Carphunter81 schrieb:


> ich war letztes jahr am ebro (mequinenza) und dieses frühjahr am po.
> beides zum ersten mal.
> 
> also ebro ist landschaftlich ein traum.
> ...


 
lauben? sind viel zu klein davon habe ich noch nie was gehört! alle angeln doch dort mit anderen fischen oder?
und nachts auch gar nicht? gillt das überall am ebro?


----------



## Carphunter81 (27. August 2008)

*AW: Ich suche Leute die welse angeln am Po oder Ebro!!!*

das mit den lauben ist ne relativ neue regelung.
glaub seit april oder so.
tja, nur weils alle machen muss es ja nicht erlaubt sein, oder?

müsstest halt nen drilling anködern und ein ordentliches laubenbündel anködern.
oder eben mit pellets. aber das ist nichts für mich.

darfst nur bis 12 uhr nachts fischen.
d.h. um 12 uhr musst du von der stelle weg sein und das boot muss wieder am steg liegen.

aber du weißt ja, wo kein kläger, da kein richter.
aber in mequinenza wird sehr stark kontrolliert.

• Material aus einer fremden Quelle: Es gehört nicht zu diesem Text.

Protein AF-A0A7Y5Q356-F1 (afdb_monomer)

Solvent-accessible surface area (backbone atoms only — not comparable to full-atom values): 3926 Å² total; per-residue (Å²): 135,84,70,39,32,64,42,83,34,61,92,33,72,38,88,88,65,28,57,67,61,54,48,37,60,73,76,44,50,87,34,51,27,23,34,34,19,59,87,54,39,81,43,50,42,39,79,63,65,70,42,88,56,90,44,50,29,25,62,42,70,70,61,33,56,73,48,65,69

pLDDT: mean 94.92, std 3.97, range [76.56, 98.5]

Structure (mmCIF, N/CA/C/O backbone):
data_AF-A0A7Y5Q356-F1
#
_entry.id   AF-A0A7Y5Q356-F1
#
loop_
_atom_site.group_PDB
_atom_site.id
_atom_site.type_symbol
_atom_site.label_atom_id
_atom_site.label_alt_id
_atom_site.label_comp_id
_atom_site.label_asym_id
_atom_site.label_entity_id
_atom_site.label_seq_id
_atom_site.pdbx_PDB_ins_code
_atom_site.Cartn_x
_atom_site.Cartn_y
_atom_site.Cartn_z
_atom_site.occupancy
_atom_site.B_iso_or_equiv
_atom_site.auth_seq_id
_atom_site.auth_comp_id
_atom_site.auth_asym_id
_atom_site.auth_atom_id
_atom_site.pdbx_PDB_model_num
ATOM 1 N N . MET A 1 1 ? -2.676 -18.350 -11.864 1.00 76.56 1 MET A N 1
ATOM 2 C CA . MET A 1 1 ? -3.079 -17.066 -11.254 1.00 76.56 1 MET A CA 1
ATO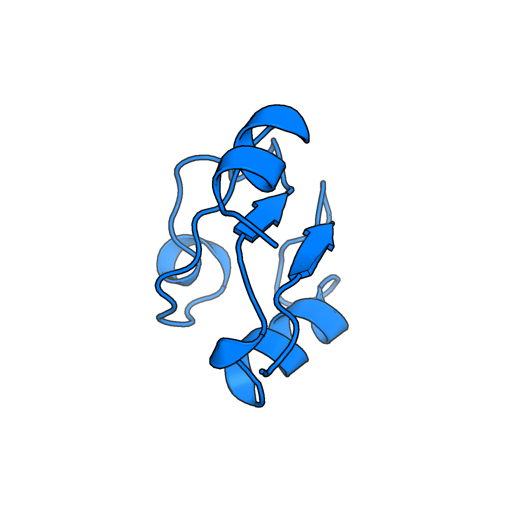M 3 C C . MET A 1 1 ? -1.848 -16.471 -10.591 1.00 76.56 1 MET A C 1
ATOM 5 O O . MET A 1 1 ? -1.086 -17.242 -10.018 1.00 76.56 1 MET A O 1
ATOM 9 N N . VAL A 1 2 ? -1.598 -15.169 -10.732 1.00 86.75 2 VAL A N 1
ATOM 10 C CA . VAL A 1 2 ? -0.484 -14.497 -10.038 1.00 86.75 2 VAL A CA 1
ATOM 11 C C . VAL A 1 2 ? -0.992 -14.074 -8.654 1.00 86.75 2 VAL A C 1
ATOM 13 O O . VAL A 1 2 ? -2.051 -13.449 -8.611 1.00 86.75 2 VAL A O 1
ATOM 16 N N . PRO A 1 3 ? -0.316 -14.430 -7.545 1.00 93.06 3 PRO A N 1
ATOM 17 C CA . PRO A 1 3 ? -0.719 -13.981 -6.212 1.00 93.06 3 PRO A CA 1
ATOM 18 C C . PRO A 1 3 ? -0.686 -12.454 -6.103 1.00 93.06 3 PRO A C 1
ATOM 20 O O . PRO A 1 3 ? 0.205 -11.819 -6.679 1.00 93.06 3 PRO A O 1
ATOM 23 N N . ARG A 1 4 ? -1.630 -11.875 -5.355 1.00 96.31 4 ARG A N 1
ATOM 24 C CA . ARG A 1 4 ? -1.601 -10.461 -4.989 1.00 96.31 4 ARG A CA 1
ATOM 25 C C . ARG A 1 4 ? -1.255 -10.338 -3.504 1.00 96.31 4 ARG A C 1
ATOM 27 O O . ARG A 1 4 ? -1.310 -11.297 -2.745 1.00 96.31 4 ARG A O 1
ATOM 34 N N . TYR A 1 5 ? -0.773 -9.172 -3.103 1.00 97.38 5 TYR A N 1
ATOM 35 C CA . TYR A 1 5 ? -0.246 -8.968 -1.761 1.00 97.38 5 TYR A CA 1
ATOM 36 C C . TYR A 1 5 ? -0.753 -7.660 -1.174 1.00 97.38 5 TYR A C 1
ATOM 38 O O . TYR A 1 5 ? -0.748 -6.616 -1.834 1.00 97.38 5 TYR A O 1
ATOM 46 N N . LEU A 1 6 ? -1.138 -7.724 0.098 1.00 97.94 6 LEU A N 1
ATOM 47 C CA . LEU A 1 6 ? -1.231 -6.562 0.967 1.00 97.94 6 LEU A CA 1
ATOM 48 C C . LEU A 1 6 ? 0.170 -6.281 1.513 1.00 97.94 6 LEU A C 1
ATOM 50 O O . LEU A 1 6 ? 0.738 -7.105 2.231 1.00 97.94 6 LEU A O 1
ATOM 54 N N . VAL A 1 7 ? 0.747 -5.142 1.144 1.00 96.94 7 VAL A N 1
ATOM 55 C CA . VAL A 1 7 ? 2.132 -4.808 1.491 1.00 96.94 7 VAL A CA 1
ATOM 56 C C . VAL A 1 7 ? 2.143 -3.857 2.685 1.00 96.94 7 VAL A C 1
ATOM 58 O O . VAL A 1 7 ? 1.675 -2.725 2.587 1.00 96.94 7 VAL A O 1
ATOM 61 N N . LEU A 1 8 ? 2.690 -4.311 3.815 1.00 97.12 8 LEU A N 1
ATOM 62 C CA . LEU A 1 8 ? 2.849 -3.494 5.019 1.00 97.12 8 LEU A CA 1
ATOM 63 C C . LEU A 1 8 ? 3.981 -2.476 4.832 1.00 97.12 8 LEU A C 1
ATOM 65 O O . LEU A 1 8 ? 5.132 -2.860 4.610 1.00 97.12 8 LEU A O 1
ATOM 69 N N . VAL A 1 9 ? 3.653 -1.189 4.943 1.00 96.81 9 VAL A N 1
ATOM 70 C CA . VAL A 1 9 ? 4.606 -0.069 4.847 1.00 96.81 9 VAL A CA 1
ATOM 71 C C . VAL A 1 9 ? 4.375 1.006 5.921 1.00 96.81 9 VAL A C 1
ATOM 73 O O . VAL A 1 9 ? 4.896 2.113 5.792 1.00 96.81 9 VAL A O 1
ATOM 76 N N . ASP A 1 10 ? 3.648 0.662 6.989 1.00 95.56 10 ASP A N 1
ATOM 77 C CA . ASP A 1 10 ? 3.316 1.533 8.125 1.00 95.56 10 ASP A CA 1
ATOM 78 C C . ASP A 1 10 ? 4.536 2.299 8.663 1.00 95.56 10 ASP A C 1
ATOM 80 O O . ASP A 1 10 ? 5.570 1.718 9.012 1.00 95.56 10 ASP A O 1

also mir ist es da zu stressig.
das was du möchtest würd ich lieber am po machen.
ist außerdem auch näher.
kann dir das camp "la motta" empfehlen.
da war ich dieses jahr. sehr gut.
www.wallercamp.de


----------



## peterle09 (27. August 2008)

*AW: Ich suche Leute die welse angeln am Po oder Ebro!!!*

Ja das stimmt was Claus geschrieben hat. Deswegen wenn dan fahr nach Katalunien. Dort darf man noch alles. Aal als köder, am Ufer übernachten usw. 
Am Po war ein kumpel von mir mir dem ich immer zu Ebro fahre. Er will zu Po nicht mehr hin. Ich würde es gerne ausprobieren aber wo genau?


----------



## wegner8802 (27. August 2008)

*AW: Ich suche Leute die welse angeln am Po oder Ebro!!!*



peterle09 schrieb:


> Ja das stimmt was Claus geschrieben hat. Deswegen wenn dan fahr nach Katalunien. Dort darf man noch alles. Aal als köder, am Ufer übernachten usw.
> Am Po war ein kumpel von mir mir dem ich immer zu Ebro fahre. Er will zu Po nicht mehr hin. Ich würde es gerne ausprobieren aber wo genau?


 

zum Po würde ich auch super gerne fahren! habe auch ne top adresse und zwar das welscamp am po! der chef heisst ´herr Heiner das ist am Po mittellauf! habe auch ne dvd von seinem Camp und das ist wohl schon das bekannteste wo sich hans und franz sammelt! kostet auch nicht ganz so viel! 

lg chris


----------



## wegner8802 (27. August 2008)

*AW: Ich suche Leute die welse angeln am Po oder Ebro!!!*



Carphunter81 schrieb:


> das mit den lauben ist ne relativ neue regelung.
> glaub seit april oder so.
> tja, nur weils alle machen muss es ja nicht erlaubt sein, oder?
> 
> ...


 

danke dir für deine auskünfte! ich habe viel infos über das welscamp am po am mittellauf! das camp gehört herr und frau heiner ist auch sehr bekannt! das scheint sehr geil zu sein!


----------



## ZANDESOX (27. August 2008)

*AW: Ich suche Leute die welse angeln am Po oder Ebro!!!*

Hi,
waren letztes jahr im september auch in mequinenza,
und waren da sehr erfolgreich haben unten überwiegend mit der Pelletmontage gefischt.
Werden im April-Mai nächstes jahr wieder hin fahren um Hoffentlich noch nen grösseren zu fangen.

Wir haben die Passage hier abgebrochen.